Conjecture is an opinion or conclusion formed on the basis of the horizon of incomplete information. There's no doubt that conjecture was a capacity exercised since the apes descended from trees, but there must have been a first moment -or a succession of faltering moments unto success- when conclusions were formed about a world whose scale extended past the immediate vicinity, towards a wider and even more absolute universe. Our five senses forms our experience. Much of the world lies beyond our immediate reach and in response, we create a model of it in our minds. With this model, we make predictions and our experience either confirms or falsifies our mental model. Our minds are architectures of conjecture, extrapolated cities and empires of inference and postulation.

A lifetime ago I was a sailor. It was the US Navy, my ship was a warship. It was first built as a destroyer leader that was renominated as a cruiser at the last minute when Washington decided to install a nuclear reactor as the power plant.
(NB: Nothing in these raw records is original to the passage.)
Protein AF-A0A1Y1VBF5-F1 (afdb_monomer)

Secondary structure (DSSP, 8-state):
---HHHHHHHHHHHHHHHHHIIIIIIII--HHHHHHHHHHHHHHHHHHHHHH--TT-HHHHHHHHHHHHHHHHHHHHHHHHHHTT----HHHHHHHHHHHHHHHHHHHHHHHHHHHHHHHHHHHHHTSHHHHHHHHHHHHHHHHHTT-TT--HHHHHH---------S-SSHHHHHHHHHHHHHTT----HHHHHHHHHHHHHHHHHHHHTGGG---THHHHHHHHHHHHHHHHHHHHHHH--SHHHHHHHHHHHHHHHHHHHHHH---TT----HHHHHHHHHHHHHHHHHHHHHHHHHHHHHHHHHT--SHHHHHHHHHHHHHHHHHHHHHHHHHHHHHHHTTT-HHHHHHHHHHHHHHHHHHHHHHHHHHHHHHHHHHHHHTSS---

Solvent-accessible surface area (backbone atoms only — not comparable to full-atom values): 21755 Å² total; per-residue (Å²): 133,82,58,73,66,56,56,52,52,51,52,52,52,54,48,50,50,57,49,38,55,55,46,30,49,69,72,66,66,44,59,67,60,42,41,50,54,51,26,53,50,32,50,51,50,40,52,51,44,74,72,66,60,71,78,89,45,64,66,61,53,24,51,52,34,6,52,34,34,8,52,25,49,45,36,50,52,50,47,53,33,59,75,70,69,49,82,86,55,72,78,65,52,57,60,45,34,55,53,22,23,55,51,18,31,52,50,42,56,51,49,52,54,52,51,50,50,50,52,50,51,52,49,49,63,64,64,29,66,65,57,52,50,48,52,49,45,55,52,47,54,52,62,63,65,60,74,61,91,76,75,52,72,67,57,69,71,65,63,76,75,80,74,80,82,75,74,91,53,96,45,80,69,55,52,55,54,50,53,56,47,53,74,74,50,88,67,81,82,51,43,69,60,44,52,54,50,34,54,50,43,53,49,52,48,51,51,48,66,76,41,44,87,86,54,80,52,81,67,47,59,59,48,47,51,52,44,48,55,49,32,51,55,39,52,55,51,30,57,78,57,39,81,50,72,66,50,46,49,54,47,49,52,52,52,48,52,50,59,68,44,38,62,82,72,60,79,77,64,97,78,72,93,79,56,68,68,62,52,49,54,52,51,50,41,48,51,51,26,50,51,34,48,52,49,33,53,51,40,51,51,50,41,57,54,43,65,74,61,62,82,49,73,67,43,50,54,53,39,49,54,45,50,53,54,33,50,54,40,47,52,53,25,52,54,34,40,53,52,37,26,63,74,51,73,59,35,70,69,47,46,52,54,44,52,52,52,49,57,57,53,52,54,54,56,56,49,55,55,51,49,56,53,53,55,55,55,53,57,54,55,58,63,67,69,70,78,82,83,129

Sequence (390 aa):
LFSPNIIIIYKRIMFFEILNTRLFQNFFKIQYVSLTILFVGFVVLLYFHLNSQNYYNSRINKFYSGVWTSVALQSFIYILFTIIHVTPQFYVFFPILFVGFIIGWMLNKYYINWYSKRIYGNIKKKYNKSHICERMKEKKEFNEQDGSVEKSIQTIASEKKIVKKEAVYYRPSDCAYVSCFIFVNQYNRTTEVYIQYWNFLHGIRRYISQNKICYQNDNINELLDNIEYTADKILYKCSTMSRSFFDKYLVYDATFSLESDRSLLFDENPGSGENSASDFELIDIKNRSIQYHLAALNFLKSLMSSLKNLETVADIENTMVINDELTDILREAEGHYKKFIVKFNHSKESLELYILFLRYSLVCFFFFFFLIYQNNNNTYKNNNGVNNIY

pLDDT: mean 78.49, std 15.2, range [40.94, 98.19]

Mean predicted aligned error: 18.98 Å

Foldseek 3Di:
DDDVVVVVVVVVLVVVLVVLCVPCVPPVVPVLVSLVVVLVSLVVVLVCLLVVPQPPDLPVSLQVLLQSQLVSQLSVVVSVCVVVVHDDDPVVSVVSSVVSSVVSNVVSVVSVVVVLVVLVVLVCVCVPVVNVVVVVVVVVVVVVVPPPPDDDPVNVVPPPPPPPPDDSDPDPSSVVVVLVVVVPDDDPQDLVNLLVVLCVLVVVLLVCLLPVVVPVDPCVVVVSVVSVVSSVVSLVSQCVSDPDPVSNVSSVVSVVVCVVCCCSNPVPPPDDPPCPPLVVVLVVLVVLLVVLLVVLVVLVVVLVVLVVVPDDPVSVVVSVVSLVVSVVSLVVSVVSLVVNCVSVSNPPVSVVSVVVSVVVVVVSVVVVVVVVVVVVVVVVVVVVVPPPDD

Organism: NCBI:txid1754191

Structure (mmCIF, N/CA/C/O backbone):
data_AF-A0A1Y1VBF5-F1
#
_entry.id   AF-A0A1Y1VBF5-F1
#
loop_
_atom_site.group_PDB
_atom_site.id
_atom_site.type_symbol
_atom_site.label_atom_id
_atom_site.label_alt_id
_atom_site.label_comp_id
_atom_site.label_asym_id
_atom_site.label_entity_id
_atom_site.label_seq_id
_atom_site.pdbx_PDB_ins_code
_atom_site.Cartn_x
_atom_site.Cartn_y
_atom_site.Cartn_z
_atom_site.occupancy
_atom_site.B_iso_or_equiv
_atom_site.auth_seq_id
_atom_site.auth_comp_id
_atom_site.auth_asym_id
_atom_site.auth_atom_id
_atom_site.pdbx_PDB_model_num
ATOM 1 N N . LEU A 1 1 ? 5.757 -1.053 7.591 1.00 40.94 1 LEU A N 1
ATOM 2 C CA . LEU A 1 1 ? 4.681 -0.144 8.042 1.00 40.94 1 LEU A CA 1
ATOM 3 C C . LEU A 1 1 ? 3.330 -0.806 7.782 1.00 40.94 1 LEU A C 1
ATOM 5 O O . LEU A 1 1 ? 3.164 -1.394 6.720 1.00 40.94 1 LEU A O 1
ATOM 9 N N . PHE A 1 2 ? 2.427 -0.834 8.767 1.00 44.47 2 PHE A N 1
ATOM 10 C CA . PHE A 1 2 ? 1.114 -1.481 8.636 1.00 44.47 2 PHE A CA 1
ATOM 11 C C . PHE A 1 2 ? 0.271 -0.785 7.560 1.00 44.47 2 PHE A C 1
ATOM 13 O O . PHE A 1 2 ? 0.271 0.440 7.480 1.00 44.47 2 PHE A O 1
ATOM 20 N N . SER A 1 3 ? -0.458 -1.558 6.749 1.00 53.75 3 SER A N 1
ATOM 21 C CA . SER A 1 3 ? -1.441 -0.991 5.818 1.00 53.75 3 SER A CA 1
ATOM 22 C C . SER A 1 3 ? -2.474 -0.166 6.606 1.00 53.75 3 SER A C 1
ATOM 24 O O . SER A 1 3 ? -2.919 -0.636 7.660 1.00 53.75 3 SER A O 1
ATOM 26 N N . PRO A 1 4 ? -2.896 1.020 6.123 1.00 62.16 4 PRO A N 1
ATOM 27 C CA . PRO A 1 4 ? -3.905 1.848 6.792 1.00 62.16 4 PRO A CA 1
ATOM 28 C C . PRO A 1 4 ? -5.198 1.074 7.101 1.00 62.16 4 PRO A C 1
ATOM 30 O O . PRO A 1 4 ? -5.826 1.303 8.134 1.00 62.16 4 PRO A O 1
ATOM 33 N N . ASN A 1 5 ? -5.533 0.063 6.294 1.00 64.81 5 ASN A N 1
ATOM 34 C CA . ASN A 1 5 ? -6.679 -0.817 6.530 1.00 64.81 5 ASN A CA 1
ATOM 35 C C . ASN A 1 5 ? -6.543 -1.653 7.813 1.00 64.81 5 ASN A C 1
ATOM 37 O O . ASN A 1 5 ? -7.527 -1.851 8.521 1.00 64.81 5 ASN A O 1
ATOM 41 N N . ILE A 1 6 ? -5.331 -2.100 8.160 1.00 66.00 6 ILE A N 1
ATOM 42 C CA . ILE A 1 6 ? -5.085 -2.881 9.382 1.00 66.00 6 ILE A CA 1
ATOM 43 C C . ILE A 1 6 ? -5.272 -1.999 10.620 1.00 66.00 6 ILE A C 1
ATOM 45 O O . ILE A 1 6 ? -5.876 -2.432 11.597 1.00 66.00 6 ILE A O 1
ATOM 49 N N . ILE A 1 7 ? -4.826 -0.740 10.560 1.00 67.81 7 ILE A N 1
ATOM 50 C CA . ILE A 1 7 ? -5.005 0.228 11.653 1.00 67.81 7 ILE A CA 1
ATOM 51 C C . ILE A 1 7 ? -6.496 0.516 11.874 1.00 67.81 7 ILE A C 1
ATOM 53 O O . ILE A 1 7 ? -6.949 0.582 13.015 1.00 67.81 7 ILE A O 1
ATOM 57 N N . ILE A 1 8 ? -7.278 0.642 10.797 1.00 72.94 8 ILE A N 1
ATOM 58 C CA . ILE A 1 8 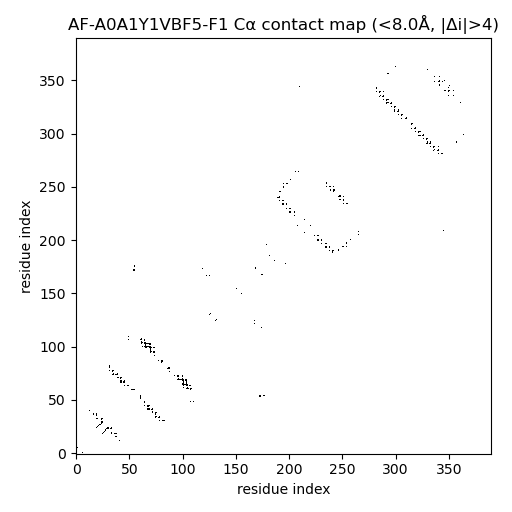? -8.732 0.839 10.878 1.00 72.94 8 ILE A CA 1
ATOM 59 C C . ILE A 1 8 ? -9.417 -0.381 11.507 1.00 72.94 8 ILE A C 1
ATOM 61 O O . ILE A 1 8 ? -10.257 -0.214 12.391 1.00 72.94 8 ILE A O 1
ATOM 65 N N . ILE A 1 9 ? -9.046 -1.598 11.098 1.00 73.81 9 ILE A N 1
ATOM 66 C CA . ILE A 1 9 ? -9.579 -2.838 11.685 1.00 73.81 9 ILE A CA 1
ATOM 67 C C . ILE A 1 9 ? -9.253 -2.900 13.181 1.00 73.81 9 ILE A C 1
ATOM 69 O O . ILE A 1 9 ? -10.142 -3.156 13.989 1.00 73.81 9 ILE A O 1
ATOM 73 N N . TYR A 1 10 ? -8.016 -2.576 13.563 1.00 71.44 10 TYR A N 1
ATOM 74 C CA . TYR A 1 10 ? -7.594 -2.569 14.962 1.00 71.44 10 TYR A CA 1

In a crew of 500, my rate was an Operations Specialist in the Combat Information Center (CIC), a room behind he bridge kept dark and cold, the better to see and operate the radar screens and computer monitors. Sound powered phones connected the network of people responsible for reporting and processing this information and in the chain were the ship's lookouts: forward, port, starboard, amidships and aft. We charted our position at sea, projected our journey and looked out for ships and aircraft in our environment, we designated each of them as either friendly, unknown or hostile. A compass rose centered relative to the ship was the reference for the bearing provided to the contacts, their disposition and a range, course and speed were estimated and updated minute to minute. In the darkness of CIC was constructed an image, a model of the world. A chain of command was the conduit for the interpretation of this model and information flowed fast and free in both directions. The representation was tentative, subject to revision from moment to moment.

We drew the world, in pencil on glowing screens, on tracing paper lit above and below, as vector graphics in computer monitors. Bearing and range established points in space. Updated information revealed which points were stationary and thus features of the earth and which were features of mankind in movement. Bit by bit and byte by byte, movement revealed intention. The world forever evaded us and we employed architectonics of abstraction upon abstraction to create a facsimile of it, to draw it closer to us, even or especially as it fled our grasp.